Harry dropped her hand and stepped away to look at a small palm with a bulbous root and leaves like uncombed hair, and another with branches like tubers, and then to the Leguminosae calliandra haematocephala, the powder puff tree from southern Brazil. Irene followed him like a somnambulist. The air inside the conservatory was soft as she breathed in, and she felt the effects of this nearly liquid oxygen insinuating itself further inside her, to her lungs, her belly and beyond. Around her the ferns and palms unfurled like a verdant veil. Near them was a plant with leaves spread so far and so muscularly it looked like a large sculpted mushroom. Irene had the impression that the world around them had grown to enormous size, or that they had shrunk down to the height of elves, and that at any moment goblins might appear from some hidden marketplace, like in the poem by Christina Rossetti.
She tried to focus on a plant whose leaves were hung with small red berries, like pomegranate seeds within pale, translucent pods.
“Aren’t they pretty?” she said, although pretty was not exactly what she meant. She meant succulent. She meant sensual.
“They look edible, don’t they? But I suspect they’re probably poisonous. The red colour, you know. It’s a warning in most things, plants and toads and insects and so forth.” Harry cupped the berries in his hand. “Come on,” he said and led her through a door into the next greenhouse, which was the Cool Temperate House. Water dripped and gurgled musically all around them. Harry pointed up, and Irene saw, running along a pipe, a squirrel, which froze in its tracks when it saw them. They followed the meandering path lined with Greek myrtle and genista from the Canary Islands.

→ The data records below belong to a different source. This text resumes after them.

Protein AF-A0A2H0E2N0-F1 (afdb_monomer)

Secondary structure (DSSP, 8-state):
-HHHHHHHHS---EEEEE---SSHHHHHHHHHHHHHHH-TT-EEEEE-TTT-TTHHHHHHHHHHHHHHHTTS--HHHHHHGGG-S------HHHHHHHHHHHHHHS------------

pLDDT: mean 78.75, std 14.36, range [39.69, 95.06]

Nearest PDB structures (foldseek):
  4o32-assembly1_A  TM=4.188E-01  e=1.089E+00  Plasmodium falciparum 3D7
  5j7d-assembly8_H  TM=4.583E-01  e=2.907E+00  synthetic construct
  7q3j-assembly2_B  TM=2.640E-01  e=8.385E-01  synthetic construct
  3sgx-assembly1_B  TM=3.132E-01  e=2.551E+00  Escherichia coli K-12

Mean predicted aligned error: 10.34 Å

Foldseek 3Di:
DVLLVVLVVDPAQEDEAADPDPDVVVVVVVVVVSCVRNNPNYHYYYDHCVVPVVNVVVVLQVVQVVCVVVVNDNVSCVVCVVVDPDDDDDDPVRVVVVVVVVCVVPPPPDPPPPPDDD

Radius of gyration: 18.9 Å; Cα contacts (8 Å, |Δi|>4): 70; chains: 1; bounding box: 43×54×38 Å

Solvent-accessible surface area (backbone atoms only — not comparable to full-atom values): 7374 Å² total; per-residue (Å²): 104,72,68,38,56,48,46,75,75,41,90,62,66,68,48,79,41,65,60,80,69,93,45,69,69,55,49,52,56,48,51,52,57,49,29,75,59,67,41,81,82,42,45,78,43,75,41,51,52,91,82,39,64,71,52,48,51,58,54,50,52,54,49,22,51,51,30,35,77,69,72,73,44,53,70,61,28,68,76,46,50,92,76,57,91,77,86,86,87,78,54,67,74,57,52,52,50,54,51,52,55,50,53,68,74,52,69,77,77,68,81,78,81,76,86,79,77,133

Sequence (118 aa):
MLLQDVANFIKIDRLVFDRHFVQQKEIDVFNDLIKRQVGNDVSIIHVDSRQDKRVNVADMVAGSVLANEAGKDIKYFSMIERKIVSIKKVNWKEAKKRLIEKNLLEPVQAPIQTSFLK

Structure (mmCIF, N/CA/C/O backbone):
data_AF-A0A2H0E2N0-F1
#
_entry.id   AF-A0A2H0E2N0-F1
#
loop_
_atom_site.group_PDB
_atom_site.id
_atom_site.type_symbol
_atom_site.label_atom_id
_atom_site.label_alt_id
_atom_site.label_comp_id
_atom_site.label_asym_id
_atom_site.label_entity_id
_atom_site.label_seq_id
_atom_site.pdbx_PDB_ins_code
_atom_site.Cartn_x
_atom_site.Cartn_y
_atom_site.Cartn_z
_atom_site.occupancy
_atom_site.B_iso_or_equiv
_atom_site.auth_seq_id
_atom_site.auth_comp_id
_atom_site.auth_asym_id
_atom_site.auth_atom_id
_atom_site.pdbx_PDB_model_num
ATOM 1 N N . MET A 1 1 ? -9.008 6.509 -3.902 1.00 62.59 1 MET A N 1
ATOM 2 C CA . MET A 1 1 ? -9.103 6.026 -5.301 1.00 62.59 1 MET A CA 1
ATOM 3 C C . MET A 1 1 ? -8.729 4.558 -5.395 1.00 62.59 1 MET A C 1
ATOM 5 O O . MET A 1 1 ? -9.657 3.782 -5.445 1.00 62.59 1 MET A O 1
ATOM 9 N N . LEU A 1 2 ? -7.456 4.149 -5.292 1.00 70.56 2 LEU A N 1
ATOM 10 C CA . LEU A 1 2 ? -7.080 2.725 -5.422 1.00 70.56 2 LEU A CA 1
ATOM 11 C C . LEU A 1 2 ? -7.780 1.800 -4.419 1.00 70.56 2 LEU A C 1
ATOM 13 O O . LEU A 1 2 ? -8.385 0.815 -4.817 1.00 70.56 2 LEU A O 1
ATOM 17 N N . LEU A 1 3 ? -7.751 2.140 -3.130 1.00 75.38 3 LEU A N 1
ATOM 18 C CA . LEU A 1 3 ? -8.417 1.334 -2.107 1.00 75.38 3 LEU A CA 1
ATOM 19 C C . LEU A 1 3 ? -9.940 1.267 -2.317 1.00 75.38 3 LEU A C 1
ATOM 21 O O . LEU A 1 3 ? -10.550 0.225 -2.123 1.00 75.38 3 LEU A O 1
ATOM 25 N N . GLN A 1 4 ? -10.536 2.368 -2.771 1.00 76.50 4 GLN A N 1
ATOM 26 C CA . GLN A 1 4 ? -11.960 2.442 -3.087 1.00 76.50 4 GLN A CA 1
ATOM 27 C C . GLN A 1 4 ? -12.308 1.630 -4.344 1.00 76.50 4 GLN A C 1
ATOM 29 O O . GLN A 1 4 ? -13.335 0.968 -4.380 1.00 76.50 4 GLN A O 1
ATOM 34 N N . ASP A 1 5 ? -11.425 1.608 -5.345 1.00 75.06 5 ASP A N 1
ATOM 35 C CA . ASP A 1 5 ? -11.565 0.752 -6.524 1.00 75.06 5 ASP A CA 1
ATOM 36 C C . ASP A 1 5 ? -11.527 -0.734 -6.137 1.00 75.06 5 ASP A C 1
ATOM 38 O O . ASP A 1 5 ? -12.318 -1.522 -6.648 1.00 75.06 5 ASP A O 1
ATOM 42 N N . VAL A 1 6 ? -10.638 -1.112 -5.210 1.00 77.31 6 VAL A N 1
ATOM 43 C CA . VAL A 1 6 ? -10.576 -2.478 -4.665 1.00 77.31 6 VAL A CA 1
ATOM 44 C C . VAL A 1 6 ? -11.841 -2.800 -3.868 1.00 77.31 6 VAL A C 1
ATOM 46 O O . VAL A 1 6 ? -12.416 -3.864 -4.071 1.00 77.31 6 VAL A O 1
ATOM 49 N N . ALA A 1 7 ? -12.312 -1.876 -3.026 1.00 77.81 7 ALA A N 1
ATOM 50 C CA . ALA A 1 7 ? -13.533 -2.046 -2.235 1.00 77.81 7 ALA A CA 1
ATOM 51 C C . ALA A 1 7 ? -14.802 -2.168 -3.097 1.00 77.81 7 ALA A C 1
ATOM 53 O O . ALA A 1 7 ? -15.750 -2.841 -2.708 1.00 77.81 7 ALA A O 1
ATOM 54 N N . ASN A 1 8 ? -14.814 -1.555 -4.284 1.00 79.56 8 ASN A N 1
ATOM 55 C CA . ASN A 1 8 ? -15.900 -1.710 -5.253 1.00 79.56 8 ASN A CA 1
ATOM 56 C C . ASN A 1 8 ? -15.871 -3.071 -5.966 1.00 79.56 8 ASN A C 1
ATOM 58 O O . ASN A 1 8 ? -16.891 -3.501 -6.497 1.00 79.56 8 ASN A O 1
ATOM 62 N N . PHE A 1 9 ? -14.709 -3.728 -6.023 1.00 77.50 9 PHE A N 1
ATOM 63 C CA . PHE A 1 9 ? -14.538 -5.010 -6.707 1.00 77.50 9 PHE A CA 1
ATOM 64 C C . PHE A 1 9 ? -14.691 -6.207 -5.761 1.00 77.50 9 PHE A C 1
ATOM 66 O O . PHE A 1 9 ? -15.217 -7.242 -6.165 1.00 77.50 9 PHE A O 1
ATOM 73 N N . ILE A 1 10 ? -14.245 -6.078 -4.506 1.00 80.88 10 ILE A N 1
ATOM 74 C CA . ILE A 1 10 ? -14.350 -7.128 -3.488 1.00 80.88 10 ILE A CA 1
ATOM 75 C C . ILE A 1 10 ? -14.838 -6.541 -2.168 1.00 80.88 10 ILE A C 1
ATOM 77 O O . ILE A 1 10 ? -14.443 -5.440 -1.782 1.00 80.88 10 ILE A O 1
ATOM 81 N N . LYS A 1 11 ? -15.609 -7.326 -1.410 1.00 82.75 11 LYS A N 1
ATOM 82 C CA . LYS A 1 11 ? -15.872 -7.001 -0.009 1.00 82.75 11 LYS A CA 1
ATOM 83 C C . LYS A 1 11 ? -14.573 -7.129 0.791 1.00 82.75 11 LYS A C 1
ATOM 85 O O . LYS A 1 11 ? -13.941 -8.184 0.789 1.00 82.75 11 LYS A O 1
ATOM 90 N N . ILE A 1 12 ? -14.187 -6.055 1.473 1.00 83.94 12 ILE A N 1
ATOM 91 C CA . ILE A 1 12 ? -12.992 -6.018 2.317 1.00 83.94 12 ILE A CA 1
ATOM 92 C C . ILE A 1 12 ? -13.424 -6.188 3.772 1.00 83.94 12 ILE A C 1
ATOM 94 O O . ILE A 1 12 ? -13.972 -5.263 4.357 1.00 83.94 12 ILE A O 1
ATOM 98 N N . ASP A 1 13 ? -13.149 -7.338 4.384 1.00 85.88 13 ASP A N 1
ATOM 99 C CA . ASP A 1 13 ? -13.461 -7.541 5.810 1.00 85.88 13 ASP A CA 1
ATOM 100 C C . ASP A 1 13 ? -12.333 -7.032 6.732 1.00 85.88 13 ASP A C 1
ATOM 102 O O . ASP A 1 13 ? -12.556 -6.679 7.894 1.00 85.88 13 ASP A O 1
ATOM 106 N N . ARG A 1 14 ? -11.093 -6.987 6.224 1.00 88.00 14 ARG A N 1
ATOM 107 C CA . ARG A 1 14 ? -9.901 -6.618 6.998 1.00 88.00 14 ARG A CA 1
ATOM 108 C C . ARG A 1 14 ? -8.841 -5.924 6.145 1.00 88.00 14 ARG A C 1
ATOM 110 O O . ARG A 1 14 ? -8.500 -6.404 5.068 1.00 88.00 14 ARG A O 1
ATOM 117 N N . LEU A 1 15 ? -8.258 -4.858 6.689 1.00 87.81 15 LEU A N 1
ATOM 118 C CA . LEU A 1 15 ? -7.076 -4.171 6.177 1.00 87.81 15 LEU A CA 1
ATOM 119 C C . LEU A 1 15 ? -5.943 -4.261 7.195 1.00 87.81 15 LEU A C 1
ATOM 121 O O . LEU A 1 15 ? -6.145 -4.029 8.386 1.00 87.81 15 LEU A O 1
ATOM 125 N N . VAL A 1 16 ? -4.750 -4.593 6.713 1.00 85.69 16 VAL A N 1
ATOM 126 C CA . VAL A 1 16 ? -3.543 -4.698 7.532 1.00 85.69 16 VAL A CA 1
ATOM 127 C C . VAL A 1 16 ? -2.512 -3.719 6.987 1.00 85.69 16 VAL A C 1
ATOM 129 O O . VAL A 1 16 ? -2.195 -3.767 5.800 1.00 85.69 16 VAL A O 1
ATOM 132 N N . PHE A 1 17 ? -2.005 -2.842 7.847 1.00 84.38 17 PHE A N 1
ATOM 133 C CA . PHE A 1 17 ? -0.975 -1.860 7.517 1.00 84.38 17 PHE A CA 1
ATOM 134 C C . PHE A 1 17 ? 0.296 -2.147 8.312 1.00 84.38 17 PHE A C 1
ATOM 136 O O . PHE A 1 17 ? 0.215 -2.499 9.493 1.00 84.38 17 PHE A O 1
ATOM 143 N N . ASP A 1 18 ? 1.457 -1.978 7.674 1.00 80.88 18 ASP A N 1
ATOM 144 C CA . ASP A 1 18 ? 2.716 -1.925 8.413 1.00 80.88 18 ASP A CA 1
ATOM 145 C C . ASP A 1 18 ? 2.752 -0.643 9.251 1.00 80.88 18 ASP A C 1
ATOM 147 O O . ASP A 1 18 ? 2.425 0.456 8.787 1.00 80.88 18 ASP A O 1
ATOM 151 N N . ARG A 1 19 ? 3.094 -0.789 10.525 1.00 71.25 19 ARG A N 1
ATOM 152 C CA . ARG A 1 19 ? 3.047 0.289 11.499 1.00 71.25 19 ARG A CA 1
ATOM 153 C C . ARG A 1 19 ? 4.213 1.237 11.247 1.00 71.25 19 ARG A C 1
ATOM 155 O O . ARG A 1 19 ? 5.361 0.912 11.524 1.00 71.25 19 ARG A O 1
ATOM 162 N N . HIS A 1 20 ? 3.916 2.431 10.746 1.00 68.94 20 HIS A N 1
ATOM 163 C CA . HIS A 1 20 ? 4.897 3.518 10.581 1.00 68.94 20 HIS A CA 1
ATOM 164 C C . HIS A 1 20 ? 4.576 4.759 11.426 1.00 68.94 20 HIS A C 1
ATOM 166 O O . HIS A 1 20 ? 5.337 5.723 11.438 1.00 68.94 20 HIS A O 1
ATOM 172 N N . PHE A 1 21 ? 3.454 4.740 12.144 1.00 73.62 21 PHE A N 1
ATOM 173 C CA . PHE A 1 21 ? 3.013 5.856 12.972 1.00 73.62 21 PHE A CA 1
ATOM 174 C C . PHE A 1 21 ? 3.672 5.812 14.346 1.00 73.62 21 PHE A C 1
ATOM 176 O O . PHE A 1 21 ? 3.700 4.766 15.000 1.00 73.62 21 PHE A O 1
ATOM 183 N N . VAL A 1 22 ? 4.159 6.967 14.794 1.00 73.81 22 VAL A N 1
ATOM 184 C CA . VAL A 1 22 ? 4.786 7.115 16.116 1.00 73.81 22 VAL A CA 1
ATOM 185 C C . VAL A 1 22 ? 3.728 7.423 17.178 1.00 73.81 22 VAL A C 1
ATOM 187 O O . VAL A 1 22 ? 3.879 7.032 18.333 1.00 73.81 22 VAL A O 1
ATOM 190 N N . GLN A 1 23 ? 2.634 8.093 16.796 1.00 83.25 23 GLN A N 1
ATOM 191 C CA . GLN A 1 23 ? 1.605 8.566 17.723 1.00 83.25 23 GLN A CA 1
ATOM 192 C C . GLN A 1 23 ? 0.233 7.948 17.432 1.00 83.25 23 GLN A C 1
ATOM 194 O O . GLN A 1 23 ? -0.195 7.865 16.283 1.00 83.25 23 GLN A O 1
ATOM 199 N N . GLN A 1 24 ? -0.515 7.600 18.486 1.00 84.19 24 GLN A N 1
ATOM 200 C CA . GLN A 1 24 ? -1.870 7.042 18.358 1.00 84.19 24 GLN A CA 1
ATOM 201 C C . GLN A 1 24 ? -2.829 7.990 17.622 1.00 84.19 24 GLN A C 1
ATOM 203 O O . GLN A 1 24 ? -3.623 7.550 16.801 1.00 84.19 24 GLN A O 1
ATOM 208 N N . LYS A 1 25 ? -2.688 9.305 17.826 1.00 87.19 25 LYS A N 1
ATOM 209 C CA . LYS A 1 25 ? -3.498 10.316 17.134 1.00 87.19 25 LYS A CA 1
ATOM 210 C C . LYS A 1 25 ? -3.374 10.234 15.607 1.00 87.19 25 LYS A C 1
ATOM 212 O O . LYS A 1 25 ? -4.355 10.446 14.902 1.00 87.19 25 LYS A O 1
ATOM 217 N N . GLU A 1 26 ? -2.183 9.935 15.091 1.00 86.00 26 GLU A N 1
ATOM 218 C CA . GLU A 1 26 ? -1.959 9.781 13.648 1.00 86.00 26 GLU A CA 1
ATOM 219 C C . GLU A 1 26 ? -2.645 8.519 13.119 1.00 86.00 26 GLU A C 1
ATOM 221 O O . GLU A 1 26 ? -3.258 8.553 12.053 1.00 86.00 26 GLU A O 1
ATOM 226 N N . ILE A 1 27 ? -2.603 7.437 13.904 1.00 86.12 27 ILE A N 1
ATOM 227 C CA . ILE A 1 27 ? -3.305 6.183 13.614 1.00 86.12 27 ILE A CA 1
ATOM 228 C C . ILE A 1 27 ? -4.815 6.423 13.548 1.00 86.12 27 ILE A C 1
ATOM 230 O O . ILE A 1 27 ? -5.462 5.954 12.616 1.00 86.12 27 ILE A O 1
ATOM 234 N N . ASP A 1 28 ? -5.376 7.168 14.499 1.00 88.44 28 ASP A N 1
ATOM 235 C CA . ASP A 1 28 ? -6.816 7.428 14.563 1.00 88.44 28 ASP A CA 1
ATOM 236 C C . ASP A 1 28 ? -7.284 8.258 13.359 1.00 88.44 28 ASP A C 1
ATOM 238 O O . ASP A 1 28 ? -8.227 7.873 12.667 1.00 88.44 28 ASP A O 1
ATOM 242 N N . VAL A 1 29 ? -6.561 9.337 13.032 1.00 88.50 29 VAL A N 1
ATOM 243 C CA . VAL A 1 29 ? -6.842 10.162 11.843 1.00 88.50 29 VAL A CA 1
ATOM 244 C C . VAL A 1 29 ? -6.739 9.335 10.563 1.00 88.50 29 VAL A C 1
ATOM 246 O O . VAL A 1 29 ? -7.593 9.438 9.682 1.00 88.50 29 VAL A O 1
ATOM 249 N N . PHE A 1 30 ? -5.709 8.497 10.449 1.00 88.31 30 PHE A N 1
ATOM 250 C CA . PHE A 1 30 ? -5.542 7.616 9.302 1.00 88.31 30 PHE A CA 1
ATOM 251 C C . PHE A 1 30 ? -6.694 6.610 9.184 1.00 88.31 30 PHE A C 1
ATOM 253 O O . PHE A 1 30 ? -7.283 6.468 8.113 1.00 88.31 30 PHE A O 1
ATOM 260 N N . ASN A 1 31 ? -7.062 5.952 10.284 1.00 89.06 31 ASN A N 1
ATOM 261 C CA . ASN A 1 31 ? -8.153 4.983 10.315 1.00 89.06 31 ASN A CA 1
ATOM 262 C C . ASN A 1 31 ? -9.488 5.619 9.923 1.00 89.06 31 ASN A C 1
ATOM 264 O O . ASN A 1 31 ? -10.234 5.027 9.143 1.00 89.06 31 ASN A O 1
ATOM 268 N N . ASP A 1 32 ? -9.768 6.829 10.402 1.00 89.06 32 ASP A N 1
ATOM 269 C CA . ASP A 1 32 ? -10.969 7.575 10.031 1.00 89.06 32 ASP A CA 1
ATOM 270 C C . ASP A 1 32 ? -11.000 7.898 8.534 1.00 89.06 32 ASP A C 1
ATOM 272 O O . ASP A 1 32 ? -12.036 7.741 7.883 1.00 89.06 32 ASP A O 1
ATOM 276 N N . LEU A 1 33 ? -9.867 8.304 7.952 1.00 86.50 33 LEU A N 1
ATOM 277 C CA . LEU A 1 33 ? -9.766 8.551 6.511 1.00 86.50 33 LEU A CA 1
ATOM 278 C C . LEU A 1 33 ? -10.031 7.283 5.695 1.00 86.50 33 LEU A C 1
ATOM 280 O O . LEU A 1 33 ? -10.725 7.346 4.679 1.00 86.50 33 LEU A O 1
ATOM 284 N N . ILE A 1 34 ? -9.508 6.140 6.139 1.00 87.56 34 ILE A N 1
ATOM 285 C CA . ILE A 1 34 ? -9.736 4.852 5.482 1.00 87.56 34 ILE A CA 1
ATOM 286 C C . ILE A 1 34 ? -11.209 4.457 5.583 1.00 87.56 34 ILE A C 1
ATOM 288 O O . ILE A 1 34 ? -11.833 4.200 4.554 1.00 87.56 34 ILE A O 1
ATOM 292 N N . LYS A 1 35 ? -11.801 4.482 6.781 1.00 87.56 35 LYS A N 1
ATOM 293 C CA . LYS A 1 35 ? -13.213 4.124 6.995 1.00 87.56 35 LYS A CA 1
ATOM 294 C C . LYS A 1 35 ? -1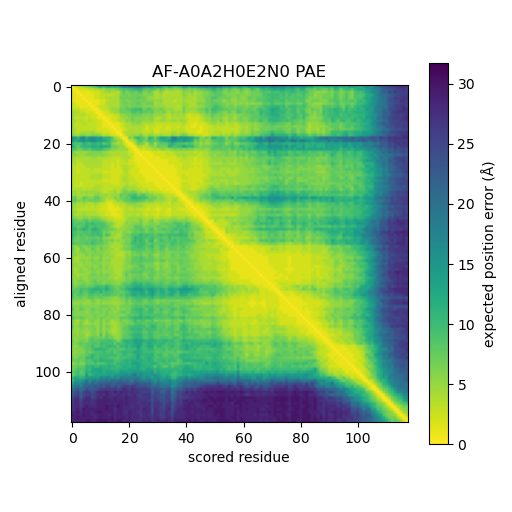4.172 4.974 6.166 1.00 87.56 35 LYS A C 1
ATOM 296 O O . LYS A 1 35 ? -15.129 4.444 5.611 1.00 87.56 35 LYS A O 1
ATOM 301 N N . ARG A 1 36 ? -13.888 6.267 5.985 1.00 85.06 36 ARG A N 1
ATOM 302 C CA . ARG A 1 36 ? -14.671 7.135 5.082 1.00 85.06 36 ARG A CA 1
ATOM 303 C C . ARG A 1 36 ? -14.620 6.692 3.615 1.00 85.06 36 ARG A C 1
ATOM 305 O O . ARG A 1 36 ? -15.532 7.014 2.864 1.00 85.06 36 ARG A O 1
ATOM 312 N N . GLN A 1 37 ? -13.570 5.987 3.191 1.00 81.75 37 GLN A N 1
ATOM 313 C CA . GLN A 1 37 ? -13.415 5.513 1.811 1.00 81.75 37 GLN A CA 1
ATOM 314 C C . GLN A 1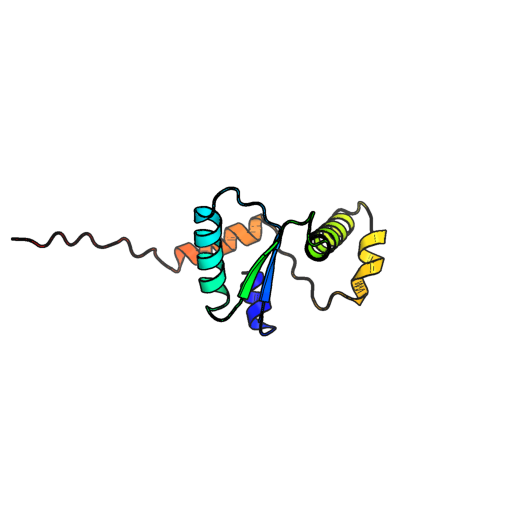 37 ? -13.955 4.101 1.576 1.00 81.75 37 GLN A C 1
ATOM 316 O O . GLN A 1 37 ? -14.435 3.836 0.476 1.00 81.75 37 GLN A O 1
ATOM 321 N N . VAL A 1 38 ? -13.845 3.203 2.561 1.00 82.38 38 VAL A N 1
ATOM 322 C CA . VAL A 1 38 ? -14.205 1.777 2.405 1.00 82.38 38 VAL A CA 1
ATOM 323 C C . VAL A 1 38 ? -15.403 1.321 3.238 1.00 82.38 38 VAL A 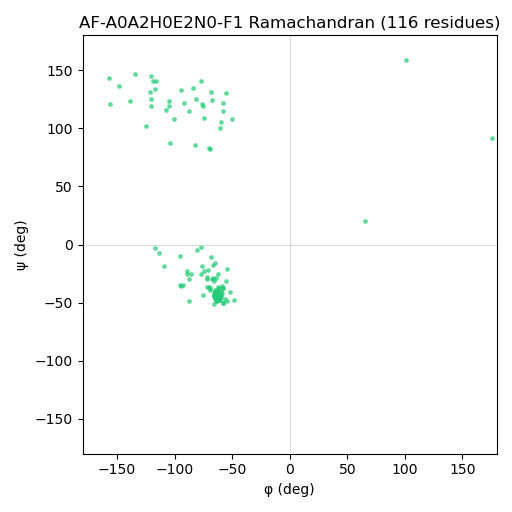C 1
ATOM 325 O O . VAL A 1 38 ? -15.863 0.199 3.059 1.00 82.38 38 VAL A O 1
ATOM 328 N N . GLY A 1 39 ? -15.926 2.172 4.121 1.00 80.06 39 GLY A N 1
ATOM 329 C CA . GLY A 1 39 ? -17.000 1.841 5.057 1.00 80.06 39 GLY A CA 1
ATOM 330 C C . GLY A 1 39 ? -16.498 1.550 6.476 1.00 80.06 39 GLY A C 1
ATOM 331 O O . GLY A 1 39 ? -15.329 1.230 6.700 1.00 80.06 39 GLY A O 1
ATOM 332 N N . ASN A 1 40 ? -17.402 1.676 7.452 1.00 78.12 40 ASN A N 1
ATOM 333 C CA . ASN A 1 40 ? -17.091 1.521 8.880 1.00 78.12 40 ASN A CA 1
ATOM 334 C C . ASN A 1 40 ? -16.907 0.064 9.327 1.00 78.12 40 ASN A C 1
ATOM 336 O O . ASN A 1 40 ? -16.293 -0.167 10.368 1.00 78.12 40 ASN A O 1
ATOM 340 N N . ASP A 1 41 ? -17.394 -0.897 8.541 1.00 83.12 41 ASP A N 1
ATOM 341 C CA . ASP A 1 41 ? -17.412 -2.319 8.908 1.00 83.12 41 ASP A CA 1
ATOM 342 C C . ASP A 1 41 ? -16.058 -3.017 8.689 1.00 83.12 41 ASP A C 1
ATOM 344 O O . ASP A 1 41 ? -15.882 -4.182 9.046 1.00 83.12 41 ASP A O 1
ATOM 348 N N . VAL A 1 42 ? -15.080 -2.311 8.115 1.00 87.25 42 VAL A N 1
ATOM 349 C CA . VAL A 1 42 ? -13.749 -2.852 7.826 1.00 87.25 42 VAL A CA 1
ATOM 350 C C . VAL A 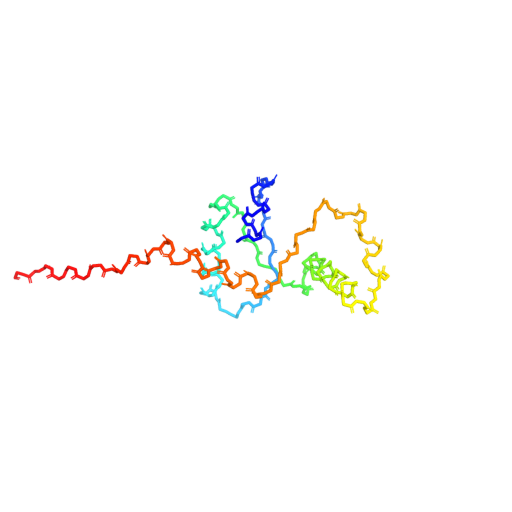1 42 ? -12.871 -2.828 9.077 1.00 87.25 42 VAL A C 1
ATOM 352 O O . VAL A 1 42 ? -12.623 -1.775 9.672 1.00 87.25 42 VAL A O 1
ATOM 355 N N . SER A 1 43 ? -12.324 -3.987 9.450 1.00 89.62 43 SER A N 1
ATOM 356 C CA . SER A 1 43 ? -11.337 -4.083 10.530 1.00 89.62 43 SER A CA 1
ATOM 357 C C . SER A 1 43 ? -9.976 -3.570 10.057 1.00 89.62 43 SER A C 1
ATOM 359 O O . SER A 1 43 ? -9.399 -4.132 9.128 1.00 89.62 43 SER A O 1
ATOM 361 N N . ILE A 1 44 ? -9.444 -2.521 10.691 1.00 88.88 44 ILE A N 1
ATOM 362 C CA . ILE A 1 44 ? -8.115 -1.975 10.380 1.00 88.88 44 ILE A CA 1
ATOM 363 C C . ILE A 1 44 ? -7.133 -2.389 11.474 1.00 88.88 44 ILE A C 1
ATOM 365 O O . ILE A 1 44 ? -7.347 -2.094 12.649 1.00 88.88 44 ILE A O 1
ATOM 369 N N . ILE A 1 45 ? -6.051 -3.058 11.080 1.00 87.94 45 ILE A N 1
ATOM 370 C CA . ILE A 1 45 ? -5.013 -3.560 11.980 1.00 87.94 45 ILE A CA 1
ATOM 371 C C . ILE A 1 45 ? -3.672 -2.955 11.574 1.00 87.94 45 ILE A C 1
ATOM 373 O O . ILE A 1 45 ? -3.288 -3.003 10.408 1.00 87.94 45 ILE A O 1
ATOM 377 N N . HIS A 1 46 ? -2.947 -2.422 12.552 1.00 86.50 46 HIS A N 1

“Through here,” said Harry and opened yet another door.
The air was warmer here, rich and ripe and pulsing. The room was alive with thick green plants sprouting up to the pearlized light. Irene felt damp; her slip clung to her body and her skin felt plumped and silky with the air’s moisture. In a special glass booth, orchids clung to the sides of trees like undersea creatures.
The atmosphere was like a perfumed piece of moss held beneath her nose, infused not only with the scent of flowers but with something else: the smell of Harry, spicier and dark as cloves. Overhead hung a golden trumpet plant, its pulpy yellow flowers dangling near her mouth like forbidden fruit.
“Apocynaceae allamanda cathartica,” read Harry, and it sounded like an incantation to a deep magic spell. He moved on, leaving her standing where she was, hypnotized by the blossoms hanging overhead.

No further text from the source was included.